* PROBLEM DETAILS
Please copy exactly the lines that begin with the one containing "ATOM 322 C CA" and end with the last line of the entries.

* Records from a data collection

# # #

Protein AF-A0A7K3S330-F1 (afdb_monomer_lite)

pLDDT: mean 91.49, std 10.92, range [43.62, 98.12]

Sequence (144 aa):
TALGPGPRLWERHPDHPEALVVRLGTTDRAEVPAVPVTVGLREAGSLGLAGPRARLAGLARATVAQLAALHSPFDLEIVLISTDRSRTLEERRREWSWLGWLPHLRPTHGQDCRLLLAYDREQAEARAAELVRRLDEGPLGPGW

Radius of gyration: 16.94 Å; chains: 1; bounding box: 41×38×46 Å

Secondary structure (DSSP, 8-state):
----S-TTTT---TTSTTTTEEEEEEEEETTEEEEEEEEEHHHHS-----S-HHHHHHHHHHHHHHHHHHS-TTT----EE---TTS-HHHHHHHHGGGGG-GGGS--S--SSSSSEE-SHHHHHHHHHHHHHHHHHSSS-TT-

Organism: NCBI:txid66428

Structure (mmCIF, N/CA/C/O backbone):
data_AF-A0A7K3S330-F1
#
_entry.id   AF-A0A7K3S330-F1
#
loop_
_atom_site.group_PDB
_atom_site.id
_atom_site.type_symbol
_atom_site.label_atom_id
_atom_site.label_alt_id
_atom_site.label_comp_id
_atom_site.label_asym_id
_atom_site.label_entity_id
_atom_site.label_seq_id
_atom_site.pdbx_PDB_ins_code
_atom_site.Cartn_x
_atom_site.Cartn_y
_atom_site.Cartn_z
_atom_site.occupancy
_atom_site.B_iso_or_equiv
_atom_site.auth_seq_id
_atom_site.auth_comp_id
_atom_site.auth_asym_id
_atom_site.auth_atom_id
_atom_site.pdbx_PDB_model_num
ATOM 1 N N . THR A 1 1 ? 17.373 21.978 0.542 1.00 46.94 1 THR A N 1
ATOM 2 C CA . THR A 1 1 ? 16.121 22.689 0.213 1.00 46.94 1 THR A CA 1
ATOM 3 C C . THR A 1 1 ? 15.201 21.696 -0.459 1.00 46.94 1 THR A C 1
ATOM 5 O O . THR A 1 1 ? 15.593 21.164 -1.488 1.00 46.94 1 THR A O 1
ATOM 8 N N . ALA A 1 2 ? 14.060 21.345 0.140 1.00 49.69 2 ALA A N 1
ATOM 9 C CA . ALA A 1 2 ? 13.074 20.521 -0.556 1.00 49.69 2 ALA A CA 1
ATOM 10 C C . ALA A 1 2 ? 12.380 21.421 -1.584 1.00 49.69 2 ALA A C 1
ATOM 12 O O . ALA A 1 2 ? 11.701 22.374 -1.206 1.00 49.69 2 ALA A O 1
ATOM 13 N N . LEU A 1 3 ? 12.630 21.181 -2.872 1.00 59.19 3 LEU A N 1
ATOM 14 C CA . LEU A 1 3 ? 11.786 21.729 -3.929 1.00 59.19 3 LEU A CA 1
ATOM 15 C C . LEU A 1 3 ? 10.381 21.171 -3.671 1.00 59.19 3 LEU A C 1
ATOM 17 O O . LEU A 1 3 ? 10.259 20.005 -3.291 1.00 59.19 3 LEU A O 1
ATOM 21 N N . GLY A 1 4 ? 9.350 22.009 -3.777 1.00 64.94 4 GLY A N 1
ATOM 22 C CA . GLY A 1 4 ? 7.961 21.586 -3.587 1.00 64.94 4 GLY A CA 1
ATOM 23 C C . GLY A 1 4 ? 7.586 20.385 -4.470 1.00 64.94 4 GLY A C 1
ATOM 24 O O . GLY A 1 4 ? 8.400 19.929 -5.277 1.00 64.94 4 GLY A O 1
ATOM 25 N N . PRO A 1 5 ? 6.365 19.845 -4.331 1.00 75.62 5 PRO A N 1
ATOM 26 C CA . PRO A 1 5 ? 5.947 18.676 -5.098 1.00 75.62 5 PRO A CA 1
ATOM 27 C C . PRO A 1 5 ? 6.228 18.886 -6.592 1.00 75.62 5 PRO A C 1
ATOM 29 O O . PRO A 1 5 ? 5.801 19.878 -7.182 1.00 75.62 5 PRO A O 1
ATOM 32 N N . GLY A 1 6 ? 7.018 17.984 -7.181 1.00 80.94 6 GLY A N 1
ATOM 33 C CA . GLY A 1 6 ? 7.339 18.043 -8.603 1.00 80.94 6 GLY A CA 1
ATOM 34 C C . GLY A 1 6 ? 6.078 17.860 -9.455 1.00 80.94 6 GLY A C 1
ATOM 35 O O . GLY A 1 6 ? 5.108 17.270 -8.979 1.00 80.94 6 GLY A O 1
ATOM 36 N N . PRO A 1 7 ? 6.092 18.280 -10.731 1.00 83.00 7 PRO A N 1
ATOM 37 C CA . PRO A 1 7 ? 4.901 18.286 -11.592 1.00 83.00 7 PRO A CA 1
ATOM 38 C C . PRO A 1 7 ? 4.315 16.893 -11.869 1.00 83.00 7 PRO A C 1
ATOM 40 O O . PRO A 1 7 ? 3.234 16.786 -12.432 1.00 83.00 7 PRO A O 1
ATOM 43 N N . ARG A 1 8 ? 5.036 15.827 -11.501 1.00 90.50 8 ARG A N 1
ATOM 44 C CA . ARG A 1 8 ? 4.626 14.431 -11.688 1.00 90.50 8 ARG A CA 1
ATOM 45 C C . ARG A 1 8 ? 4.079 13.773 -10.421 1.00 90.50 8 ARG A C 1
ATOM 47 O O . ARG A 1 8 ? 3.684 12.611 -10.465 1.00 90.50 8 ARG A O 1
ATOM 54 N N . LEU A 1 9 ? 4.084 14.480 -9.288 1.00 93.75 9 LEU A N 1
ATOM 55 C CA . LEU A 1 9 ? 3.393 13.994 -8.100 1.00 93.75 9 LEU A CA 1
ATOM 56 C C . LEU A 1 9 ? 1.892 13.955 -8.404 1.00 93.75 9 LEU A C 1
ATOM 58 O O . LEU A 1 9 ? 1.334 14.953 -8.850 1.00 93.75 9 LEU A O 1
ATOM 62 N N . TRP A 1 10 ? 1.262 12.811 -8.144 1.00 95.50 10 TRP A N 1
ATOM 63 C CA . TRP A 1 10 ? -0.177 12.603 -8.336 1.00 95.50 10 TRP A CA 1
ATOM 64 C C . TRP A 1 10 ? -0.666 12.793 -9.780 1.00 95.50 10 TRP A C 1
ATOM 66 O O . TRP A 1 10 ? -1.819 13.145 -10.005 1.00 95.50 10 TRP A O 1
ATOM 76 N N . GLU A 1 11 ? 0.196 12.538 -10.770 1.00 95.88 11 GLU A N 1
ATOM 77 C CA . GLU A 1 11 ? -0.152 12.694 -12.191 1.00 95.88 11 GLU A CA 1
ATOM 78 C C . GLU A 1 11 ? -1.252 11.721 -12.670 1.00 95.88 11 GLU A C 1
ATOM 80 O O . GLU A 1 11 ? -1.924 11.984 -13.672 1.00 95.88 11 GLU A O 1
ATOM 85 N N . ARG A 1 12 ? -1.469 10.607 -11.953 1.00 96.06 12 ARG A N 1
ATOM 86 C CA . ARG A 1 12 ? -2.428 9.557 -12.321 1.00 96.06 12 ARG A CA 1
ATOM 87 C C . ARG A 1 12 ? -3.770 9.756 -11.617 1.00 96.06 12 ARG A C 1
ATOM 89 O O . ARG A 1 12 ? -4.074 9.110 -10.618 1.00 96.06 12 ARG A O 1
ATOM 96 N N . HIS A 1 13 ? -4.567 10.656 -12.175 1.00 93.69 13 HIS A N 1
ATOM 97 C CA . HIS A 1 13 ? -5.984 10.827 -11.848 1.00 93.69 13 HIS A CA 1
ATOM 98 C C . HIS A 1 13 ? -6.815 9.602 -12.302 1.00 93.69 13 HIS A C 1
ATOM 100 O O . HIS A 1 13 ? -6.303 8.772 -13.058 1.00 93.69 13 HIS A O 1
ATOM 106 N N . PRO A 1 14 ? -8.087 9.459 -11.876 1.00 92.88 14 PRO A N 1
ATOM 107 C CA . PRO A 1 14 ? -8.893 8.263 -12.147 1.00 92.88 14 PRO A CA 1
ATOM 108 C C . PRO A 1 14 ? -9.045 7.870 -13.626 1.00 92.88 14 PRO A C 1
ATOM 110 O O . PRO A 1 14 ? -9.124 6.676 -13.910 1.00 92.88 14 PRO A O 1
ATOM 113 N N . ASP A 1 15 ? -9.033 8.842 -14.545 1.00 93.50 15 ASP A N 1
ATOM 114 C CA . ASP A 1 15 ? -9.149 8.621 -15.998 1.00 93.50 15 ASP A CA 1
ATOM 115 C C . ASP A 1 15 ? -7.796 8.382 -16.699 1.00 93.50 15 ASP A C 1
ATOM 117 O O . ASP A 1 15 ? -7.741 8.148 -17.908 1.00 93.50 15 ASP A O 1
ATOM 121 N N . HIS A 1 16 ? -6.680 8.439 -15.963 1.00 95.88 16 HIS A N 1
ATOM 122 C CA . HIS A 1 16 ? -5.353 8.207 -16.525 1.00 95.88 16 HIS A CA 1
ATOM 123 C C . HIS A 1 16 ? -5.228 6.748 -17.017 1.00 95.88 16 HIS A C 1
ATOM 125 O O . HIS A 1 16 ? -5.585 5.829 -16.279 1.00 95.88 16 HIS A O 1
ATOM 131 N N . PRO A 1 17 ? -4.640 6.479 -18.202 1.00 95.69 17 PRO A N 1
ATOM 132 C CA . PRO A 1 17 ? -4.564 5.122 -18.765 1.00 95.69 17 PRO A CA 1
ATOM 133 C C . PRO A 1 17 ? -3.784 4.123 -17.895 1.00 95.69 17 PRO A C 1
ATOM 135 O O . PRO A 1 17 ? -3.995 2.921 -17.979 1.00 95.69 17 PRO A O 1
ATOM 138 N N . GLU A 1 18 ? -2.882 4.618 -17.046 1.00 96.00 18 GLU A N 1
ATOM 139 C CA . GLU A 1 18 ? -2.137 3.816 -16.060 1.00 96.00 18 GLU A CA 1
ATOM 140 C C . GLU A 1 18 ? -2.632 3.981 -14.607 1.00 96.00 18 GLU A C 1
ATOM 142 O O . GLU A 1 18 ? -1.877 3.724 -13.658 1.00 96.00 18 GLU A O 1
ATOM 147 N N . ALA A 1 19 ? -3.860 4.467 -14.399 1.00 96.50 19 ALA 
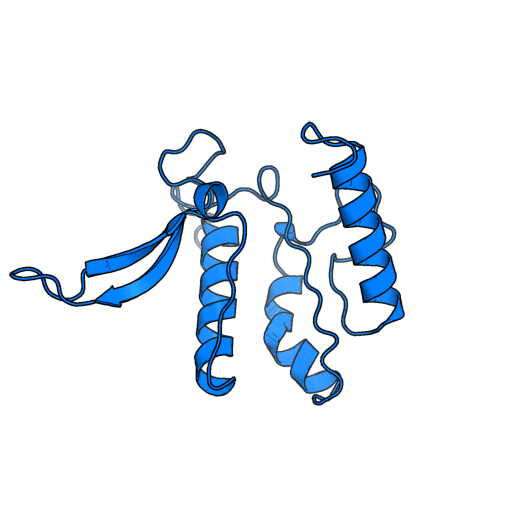A N 1
ATOM 148 C CA . ALA A 1 19 ? -4.449 4.563 -13.066 1.00 96.50 19 ALA A CA 1
ATOM 149 C C . ALA
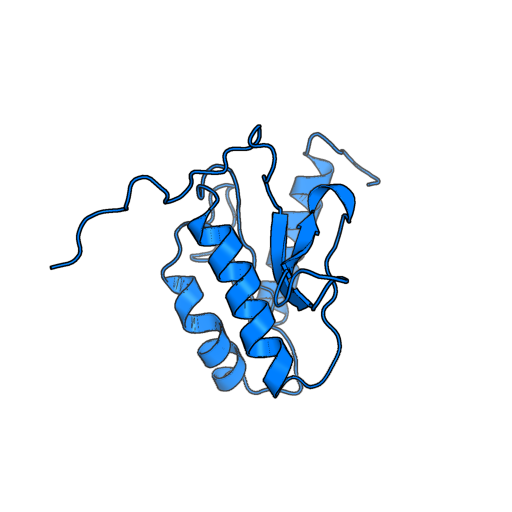 A 1 19 ? -4.449 3.185 -12.384 1.00 96.50 19 ALA A C 1
ATOM 151 O O . ALA A 1 19 ? -4.861 2.182 -12.962 1.00 96.50 19 ALA A O 1
ATOM 152 N N . LEU A 1 20 ? -3.960 3.133 -11.142 1.00 97.12 20 LEU A N 1
ATOM 153 C CA . LEU A 1 20 ? -3.806 1.909 -10.346 1.00 97.12 20 LEU A CA 1
ATOM 154 C C . LEU A 1 20 ? -2.920 0.815 -10.984 1.00 97.12 20 LEU A C 1
ATOM 156 O O . LEU A 1 20 ? -2.974 -0.342 -10.568 1.00 97.12 20 LEU A O 1
ATOM 160 N N . VAL A 1 21 ? -2.059 1.165 -11.945 1.00 98.06 21 VAL A N 1
ATOM 161 C CA . VAL A 1 21 ? -1.023 0.261 -12.469 1.00 98.06 21 VAL A CA 1
ATOM 162 C C . VAL A 1 21 ? 0.248 0.377 -11.629 1.00 98.06 21 VAL A C 1
ATOM 164 O O . VAL A 1 21 ? 0.820 1.460 -11.490 1.00 98.06 21 VAL A O 1
ATOM 167 N N . VAL A 1 22 ? 0.741 -0.743 -11.101 1.00 97.50 22 VAL A N 1
ATOM 168 C CA . VAL A 1 22 ? 1.959 -0.800 -10.273 1.00 97.50 22 VAL A CA 1
ATOM 169 C C . VAL A 1 22 ? 3.056 -1.610 -10.950 1.00 97.50 22 VAL A C 1
ATOM 171 O O . VAL A 1 22 ? 2.784 -2.636 -11.570 1.00 97.50 22 VAL A O 1
ATOM 174 N N . ARG A 1 23 ? 4.317 -1.184 -10.813 1.00 97.19 23 ARG A N 1
ATOM 175 C CA . ARG A 1 23 ? 5.481 -1.958 -11.267 1.00 97.19 23 ARG A CA 1
ATOM 176 C C . ARG A 1 23 ? 5.988 -2.850 -10.141 1.00 97.19 23 ARG A C 1
ATOM 178 O O . ARG A 1 23 ? 6.277 -2.367 -9.047 1.00 97.19 23 ARG A O 1
ATOM 185 N N . LEU A 1 24 ? 6.149 -4.139 -10.431 1.00 96.06 24 LEU A N 1
ATOM 186 C CA . LEU A 1 24 ? 6.609 -5.149 -9.473 1.00 96.06 24 LEU A CA 1
ATOM 187 C C . LEU A 1 24 ? 8.072 -5.558 -9.672 1.00 96.06 24 LEU A C 1
ATOM 189 O O . LEU A 1 24 ? 8.681 -6.145 -8.780 1.00 96.06 24 LEU A O 1
ATOM 193 N N . GLY A 1 25 ? 8.652 -5.251 -10.830 1.00 94.94 25 GLY A N 1
ATOM 194 C CA . GLY A 1 25 ? 10.037 -5.588 -11.130 1.00 94.94 25 GLY A CA 1
ATOM 195 C C . GLY A 1 25 ? 10.378 -5.368 -12.593 1.00 94.94 25 GLY A C 1
ATOM 196 O O . GLY A 1 25 ? 9.790 -4.510 -13.261 1.00 94.94 25 GLY A O 1
ATOM 197 N N . THR A 1 26 ? 11.337 -6.147 -13.077 1.00 96.31 26 THR A N 1
ATOM 198 C CA . THR A 1 26 ? 11.761 -6.184 -14.476 1.00 96.31 26 THR A CA 1
ATOM 199 C C . THR A 1 26 ? 11.973 -7.611 -14.941 1.
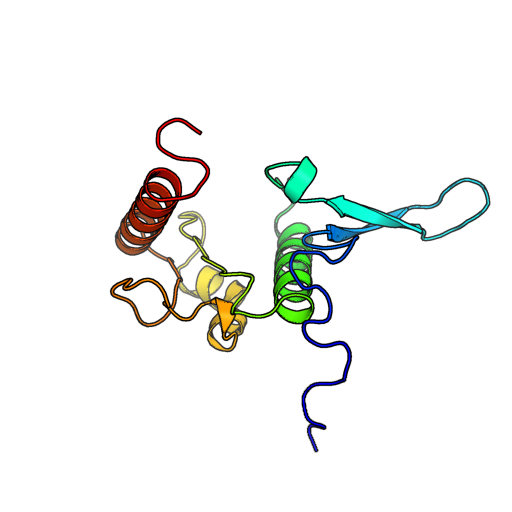00 96.31 26 THR A C 1
ATOM 201 O O . THR A 1 26 ? 12.309 -8.484 -14.144 1.00 96.31 26 THR A O 1
ATOM 204 N N . THR A 1 27 ? 11.809 -7.835 -16.236 1.00 96.25 27 THR A N 1
ATOM 205 C CA . THR A 1 27 ? 12.100 -9.102 -16.902 1.00 96.25 27 THR A CA 1
ATOM 206 C C . THR A 1 27 ? 12.669 -8.823 -18.287 1.00 96.25 27 THR A C 1
ATOM 208 O O 
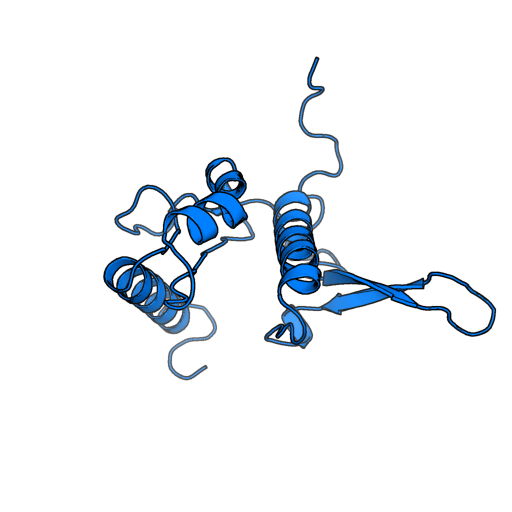. THR A 1 27 ? 12.372 -7.785 -18.876 1.00 96.25 27 THR A O 1
ATOM 211 N N . ASP A 1 28 ? 13.475 -9.732 -18.815 1.00 96.06 28 ASP A N 1
ATOM 212 C CA . ASP A 1 28 ? 13.976 -9.617 -20.182 1.00 96.06 28 ASP A CA 1
ATOM 213 C C . ASP A 1 28 ? 12.921 -10.145 -21.163 1.00 96.06 28 ASP A C 1
ATOM 215 O O . ASP A 1 28 ? 12.226 -11.130 -20.895 1.00 96.06 28 ASP A O 1
ATOM 219 N N . ARG A 1 29 ? 12.763 -9.474 -22.306 1.00 89.94 29 ARG A N 1
ATOM 220 C CA . ARG A 1 29 ? 11.815 -9.853 -23.360 1.00 89.94 29 ARG A CA 1
ATOM 221 C C . ARG A 1 29 ? 12.524 -9.856 -24.697 1.00 89.94 29 ARG A C 1
ATOM 223 O O . ARG A 1 29 ? 12.801 -8.785 -25.210 1.00 89.94 29 ARG A O 1
ATOM 230 N N . ALA A 1 30 ? 12.735 -11.039 -25.275 1.00 88.81 30 ALA A N 1
ATOM 231 C CA . ALA A 1 30 ? 13.403 -11.220 -26.567 1.00 88.81 30 ALA A CA 1
ATOM 232 C C . ALA A 1 30 ? 14.632 -10.300 -26.718 1.00 88.81 30 ALA A C 1
ATOM 234 O O . ALA A 1 30 ? 15.672 -10.579 -26.132 1.00 88.81 30 ALA A O 1
ATOM 235 N N . GLU A 1 31 ? 14.493 -9.195 -27.451 1.00 92.25 31 GLU A N 1
ATOM 236 C CA . GLU A 1 31 ? 15.568 -8.247 -27.762 1.00 92.25 31 GLU A CA 1
ATOM 237 C C . GLU A 1 31 ? 15.688 -7.067 -26.781 1.00 92.25 31 GLU A C 1
ATOM 239 O O . GLU A 1 31 ? 16.629 -6.282 -26.870 1.00 92.25 31 GLU A O 1
ATOM 244 N N . VAL A 1 32 ? 14.758 -6.920 -25.834 1.00 93.56 32 VAL A N 1
ATOM 245 C CA . VAL A 1 32 ? 14.714 -5.801 -24.887 1.00 93.56 32 VAL A CA 1
ATOM 246 C C . VAL A 1 32 ? 14.963 -6.306 -23.461 1.00 93.56 32 VAL A C 1
ATOM 248 O O . VAL A 1 32 ? 14.105 -6.988 -22.887 1.00 93.56 32 VAL A O 1
ATOM 251 N N . PRO A 1 33 ? 16.117 -5.980 -22.855 1.00 94.69 33 PRO A N 1
ATOM 252 C CA . PRO A 1 33 ? 16.385 -6.321 -21.466 1.00 94.69 33 PRO A CA 1
ATOM 253 C C . PRO A 1 33 ? 15.613 -5.411 -20.498 1.00 94.69 33 PRO A C 1
ATOM 255 O O . PRO A 1 33 ? 15.264 -4.275 -20.822 1.00 94.69 33 PRO A O 1
ATOM 258 N N . ALA A 1 34 ? 15.391 -5.898 -19.277 1.00 93.81 34 ALA A N 1
ATOM 259 C CA . ALA A 1 34 ? 14.865 -5.143 -18.138 1.00 93.81 34 ALA A CA 1
ATOM 260 C C . ALA A 1 34 ? 13.514 -4.418 -18.362 1.00 93.81 34 ALA A C 1
ATOM 262 O O . ALA A 1 34 ? 13.250 -3.365 -17.770 1.00 93.81 34 ALA A O 1
ATOM 263 N N . VAL A 1 35 ? 12.619 -5.005 -19.158 1.00 96.31 35 VAL A N 1
ATOM 264 C CA . VAL A 1 35 ? 11.254 -4.505 -19.378 1.00 96.31 35 VAL A CA 1
ATOM 265 C C . VAL A 1 35 ? 10.471 -4.534 -18.061 1.00 96.31 35 VAL A C 1
ATOM 267 O O . VAL A 1 35 ? 10.532 -5.534 -17.339 1.00 96.31 35 VAL A O 1
ATOM 270 N N . PRO A 1 36 ? 9.733 -3.467 -17.701 1.00 95.88 36 PRO A N 1
ATOM 271 C CA . PRO A 1 36 ? 8.957 -3.441 -16.470 1.00 95.88 36 PRO A CA 1
ATOM 272 C C . PRO A 1 36 ? 7.885 -4.535 -16.455 1.00 95.88 36 PRO A C 1
ATOM 274 O O . PRO A 1 36 ? 7.127 -4.702 -17.406 1.00 95.88 36 PRO A O 1
ATOM 277 N N . VAL A 1 37 ? 7.793 -5.243 -15.331 1.00 96.06 37 VAL A N 1
ATOM 278 C CA . VAL A 1 37 ? 6.648 -6.108 -15.030 1.00 96.06 37 VAL A CA 1
ATOM 279 C C . VAL A 1 37 ? 5.641 -5.272 -14.260 1.00 96.06 37 VAL A C 1
ATOM 281 O O . VAL A 1 37 ? 5.950 -4.802 -13.159 1.00 96.06 37 VAL A O 1
ATOM 284 N N . THR A 1 38 ? 4.461 -5.069 -14.837 1.00 97.31 38 THR A N 1
ATOM 285 C CA . THR A 1 38 ? 3.383 -4.271 -14.249 1.00 97.31 38 THR A CA 1
ATOM 286 C C . THR A 1 38 ? 2.137 -5.109 -13.993 1.00 97.31 38 THR A C 1
ATOM 288 O O . THR A 1 38 ? 1.930 -6.150 -14.613 1.00 97.31 38 THR A O 1
ATOM 291 N N . VAL A 1 39 ? 1.317 -4.649 -13.052 1.00 97.62 39 VAL A N 1
ATOM 292 C CA . VAL A 1 39 ? -0.014 -5.192 -12.770 1.00 97.62 39 VAL A CA 1
ATOM 293 C C . VAL A 1 39 ? -0.988 -4.027 -12.687 1.00 97.62 39 VAL A C 1
ATOM 295 O O . VAL A 1 39 ? -0.757 -3.091 -11.920 1.00 97.62 39 VAL A O 1
ATOM 298 N N . GLY A 1 40 ? -2.061 -4.086 -13.472 1.00 97.31 40 GLY A N 1
ATOM 299 C CA . GLY A 1 40 ? -3.212 -3.200 -13.331 1.00 97.31 40 GLY A CA 1
ATOM 300 C C . GLY A 1 40 ? -4.136 -3.724 -12.237 1.00 97.31 40 GLY A C 1
ATOM 301 O O . GLY A 1 40 ? -4.672 -4.828 -12.340 1.00 97.31 40 GLY A O 1
ATOM 302 N N . LEU A 1 41 ? -4.261 -2.980 -11.134 1.00 95.88 41 LEU A N 1
ATOM 303 C CA . LEU A 1 41 ? -5.043 -3.436 -9.978 1.00 95.88 41 LEU A CA 1
ATOM 304 C C . LEU A 1 41 ? -6.550 -3.389 -10.241 1.00 95.88 41 LEU A C 1
ATOM 306 O O . LEU A 1 41 ? -7.289 -4.155 -9.629 1.00 95.88 41 LEU A O 1
ATOM 310 N N . ARG A 1 42 ? -7.000 -2.519 -11.153 1.00 91.69 42 ARG A N 1
ATOM 311 C CA . ARG A 1 42 ? -8.411 -2.418 -11.533 1.00 91.69 42 ARG A CA 1
ATOM 312 C C . ARG A 1 42 ? -8.873 -3.679 -12.261 1.00 91.69 42 ARG A C 1
ATOM 314 O O . ARG A 1 42 ? -9.946 -4.184 -11.961 1.00 91.69 42 ARG A O 1
ATOM 321 N N . GLU A 1 43 ? -8.053 -4.205 -13.168 1.00 92.44 43 GLU A N 1
ATOM 322 C CA . GLU A 1 43 ? -8.350 -5.433 -13.909 1.00 92.44 43 GLU A CA 1
ATOM 323 C C . GLU A 1 43 ? -8.111 -6.688 -13.063 1.00 92.44 43 GLU A C 1
ATOM 325 O O . GLU A 1 43 ? -8.863 -7.654 -13.164 1.00 92.44 43 GLU A O 1
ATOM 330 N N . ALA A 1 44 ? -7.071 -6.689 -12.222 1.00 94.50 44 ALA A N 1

# # #

* RESULT
ATOM 322 C CA . GLU A 1 43 ? -8.350 -5.433 -13.909 1.00 92.44 43 GLU A CA 1
ATOM 323 C C . GLU A 1 43 ? -8.111 -6.688 -13.063 1.00 92.44 43 GLU A C 1
ATOM 325 O O . GLU A 1 43 ? -8.863 -7.654 -13.164 1.00 92.44 43 GLU A O 1
ATOM 330 N N . ALA A 1 44 ? -7.071 -6.689 -12.222 1.00 94.50 44 ALA A N 1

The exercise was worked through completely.